Gabriel Attal premier ministre : une poudre de perlimpinpin arc-en-ciel

Ce mardi 9 janvier 2024, Emmanuel Macron a nommé Gabriel Attal au poste de Premier Ministre, faisant de lui le premier chef de gouvernement ouvertement gay en France. Cette décision, présentée par certain·e·s comme un progrès pour l’acceptation sociale des personnes LGBTQIA, soulève des inquiétudes majeures.

Quelques semaines avant cette nomination, le précédent gouvernement Macron s’est illustré avec la loi immigration (lire l’edito), considérée comme la loi la plus raciste de l’histoire de la Vème République, votée grâce au soutien du RN qui a revendiqué une « victoire idéologique ». Le lendemain de ce vote, Emmanuel Macron a continué d’illustrer l’ampleur de son « progressisme »  en remettant en question un documentaire du service public, montrant un acteur français accusé de viols qui sexualisait une jeune Nord-Coréenne de 12 ans. 
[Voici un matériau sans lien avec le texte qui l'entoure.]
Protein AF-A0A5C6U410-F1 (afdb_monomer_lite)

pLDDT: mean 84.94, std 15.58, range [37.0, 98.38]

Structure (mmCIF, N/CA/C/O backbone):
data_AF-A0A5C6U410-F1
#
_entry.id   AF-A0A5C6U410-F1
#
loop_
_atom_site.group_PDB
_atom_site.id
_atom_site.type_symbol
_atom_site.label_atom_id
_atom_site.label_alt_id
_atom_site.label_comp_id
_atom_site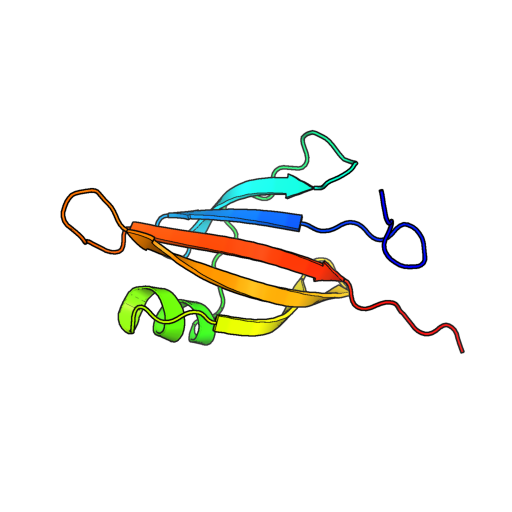.label_asym_id
_atom_site.label_entity_id
_atom_site.label_seq_id
_atom_site.pdbx_PDB_ins_code
_atom_site.Cartn_x
_atom_site.Cartn_y
_atom_site.Cartn_z
_atom_site.occupancy
_atom_site.B_iso_or_equiv
_atom_site.auth_seq_id
_atom_site.auth_comp_id
_atom_site.auth_asym_id
_atom_site.auth_atom_id
_atom_site.pdbx_PDB_model_num
ATOM 1 N N . MET A 1 1 ? 3.317 20.126 -15.548 1.00 43.59 1 MET A N 1
ATOM 2 C CA . MET A 1 1 ? 2.872 18.741 -15.801 1.00 43.59 1 MET A CA 1
ATOM 3 C C . MET A 1 1 ? 4.116 17.962 -16.207 1.00 43.59 1 MET A C 1
ATOM 5 O O . MET A 1 1 ? 4.576 18.135 -17.324 1.00 43.59 1 MET A O 1
ATOM 9 N N . GLY A 1 2 ? 4.763 17.278 -15.262 1.00 51.03 2 GLY A N 1
ATOM 10 C CA . GLY A 1 2 ? 5.983 16.510 -15.530 1.00 51.03 2 GLY A CA 1
ATOM 11 C C . GLY A 1 2 ? 5.615 15.060 -15.816 1.00 51.03 2 GLY A C 1
ATOM 12 O O . GLY A 1 2 ? 4.800 14.498 -15.090 1.00 51.03 2 GLY A O 1
ATOM 13 N N . SER A 1 3 ? 6.167 14.481 -16.878 1.00 57.25 3 SER A N 1
ATOM 14 C CA . SER A 1 3 ? 6.151 13.035 -17.096 1.00 57.25 3 SER A CA 1
ATOM 15 C C . SER A 1 3 ? 7.426 12.437 -16.517 1.00 57.25 3 SER A C 1
ATOM 17 O O . SER A 1 3 ? 8.484 13.066 -16.574 1.00 57.25 3 SER A O 1
ATOM 19 N N . LEU A 1 4 ? 7.340 11.217 -15.996 1.00 63.66 4 LEU A N 1
ATOM 20 C CA . LEU A 1 4 ? 8.538 10.437 -15.703 1.00 63.66 4 LEU A CA 1
ATOM 21 C C . LEU A 1 4 ? 9.316 10.181 -17.013 1.00 63.66 4 LEU A C 1
ATOM 23 O O . LEU A 1 4 ? 8.731 10.298 -18.102 1.00 63.66 4 LEU A O 1
ATOM 27 N N . PRO A 1 5 ? 10.619 9.849 -16.928 1.00 66.44 5 PRO A N 1
ATOM 28 C CA . PRO A 1 5 ? 11.407 9.435 -18.087 1.00 66.44 5 PRO A CA 1
ATOM 29 C C . PRO A 1 5 ? 10.674 8.367 -18.909 1.00 66.44 5 PRO A C 1
ATOM 31 O O . PRO A 1 5 ? 9.914 7.571 -18.361 1.00 66.44 5 PRO A O 1
ATOM 34 N N . ASP A 1 6 ? 10.861 8.379 -20.227 1.00 68.44 6 ASP A N 1
ATOM 35 C CA . ASP A 1 6 ? 10.276 7.401 -21.158 1.00 68.44 6 ASP A CA 1
ATOM 36 C C . ASP A 1 6 ? 8.740 7.308 -21.143 1.00 68.44 6 ASP A C 1
ATOM 38 O O . ASP A 1 6 ? 8.164 6.283 -21.496 1.00 68.44 6 ASP A O 1
ATOM 42 N N . GLN A 1 7 ? 8.053 8.385 -20.742 1.00 67.06 7 GLN A N 1
ATOM 43 C CA . GLN A 1 7 ? 6.598 8.397 -20.533 1.00 67.06 7 GLN A CA 1
ATOM 44 C C . GLN A 1 7 ? 6.114 7.390 -19.479 1.00 67.06 7 GLN A C 1
ATOM 46 O O . GLN A 1 7 ? 4.946 6.997 -19.504 1.00 67.06 7 GLN A O 1
ATOM 51 N N . ALA A 1 8 ? 6.980 6.994 -18.544 1.00 72.50 8 ALA A N 1
ATOM 52 C CA . ALA A 1 8 ? 6.597 6.126 -17.444 1.00 72.50 8 ALA A CA 1
ATOM 53 C C . ALA A 1 8 ? 5.384 6.683 -16.673 1.00 72.50 8 ALA A C 1
ATOM 55 O O . ALA A 1 8 ? 5.239 7.891 -16.459 1.00 72.50 8 ALA A O 1
ATOM 56 N N . GLU A 1 9 ? 4.506 5.778 -16.242 1.00 77.62 9 GLU A N 1
ATOM 57 C CA . GLU A 1 9 ? 3.272 6.116 -15.537 1.00 77.62 9 GLU A CA 1
ATOM 58 C C . GLU A 1 9 ? 3.341 5.674 -14.080 1.00 77.62 9 GLU A C 1
ATOM 60 O O . GLU A 1 9 ? 3.741 4.551 -13.774 1.00 77.62 9 GLU A O 1
ATOM 65 N N . GLY A 1 10 ? 2.898 6.553 -13.180 1.00 84.56 10 GLY A N 1
ATOM 66 C CA . GLY A 1 10 ? 2.617 6.166 -11.805 1.00 84.56 10 GLY A CA 1
ATOM 67 C C . GLY A 1 10 ? 1.351 5.312 -11.715 1.00 84.56 10 GLY A C 1
ATOM 68 O O . GLY A 1 10 ? 0.406 5.486 -12.492 1.00 84.56 10 GLY A O 1
ATOM 69 N N . THR A 1 11 ? 1.328 4.414 -10.736 1.00 88.00 11 THR A N 1
ATOM 70 C CA . THR A 1 11 ? 0.153 3.624 -10.355 1.00 88.00 11 THR A CA 1
ATOM 71 C C . THR A 1 11 ? -0.241 3.971 -8.928 1.00 88.00 11 THR A C 1
ATOM 73 O O . THR A 1 11 ? 0.621 4.167 -8.074 1.00 88.00 11 THR A O 1
ATOM 76 N N . THR A 1 12 ? -1.542 4.038 -8.666 1.00 91.06 12 THR A N 1
ATOM 77 C CA . THR A 1 12 ? -2.088 4.143 -7.313 1.00 91.06 12 THR A CA 1
ATOM 78 C C . THR A 1 12 ? -3.081 3.025 -7.055 1.00 91.06 12 THR A C 1
ATOM 80 O O . THR A 1 12 ? -3.757 2.565 -7.980 1.00 91.06 12 THR A O 1
ATOM 83 N N . ALA A 1 13 ? -3.186 2.593 -5.801 1.00 92.31 13 ALA A N 1
ATOM 84 C CA . ALA A 1 13 ? -4.189 1.621 -5.390 1.00 92.31 13 ALA A CA 1
ATOM 85 C C . ALA A 1 13 ? -4.756 1.923 -4.002 1.00 92.31 13 ALA A C 1
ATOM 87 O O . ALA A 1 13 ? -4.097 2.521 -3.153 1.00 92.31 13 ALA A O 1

Après cette fin d’année gratinée, le Président a pris l’initiative de « grand-remplacer » la devise « liberté, égalité, fraternité », lors de son traditionnel discours de vœux. Emmanuel Macron y préconise l’adoption de nouveaux principes dits « républicains » : « libérer, protéger, unir », auxquels, selon lui, devrait s’ajouter un « réarmement civique ». Après avoir adopté un discours viriliste et belliqueux, satisfait les fantasmes de l’extrême droite et des masculinistes, démantelé nombre de droits sociaux en utilisant à profusion l’article 49.3, comment redorer son blason « progressiste » ? Suffit-il de cocher l’option « Premier ministre bourgeois, de droite mais gay » ?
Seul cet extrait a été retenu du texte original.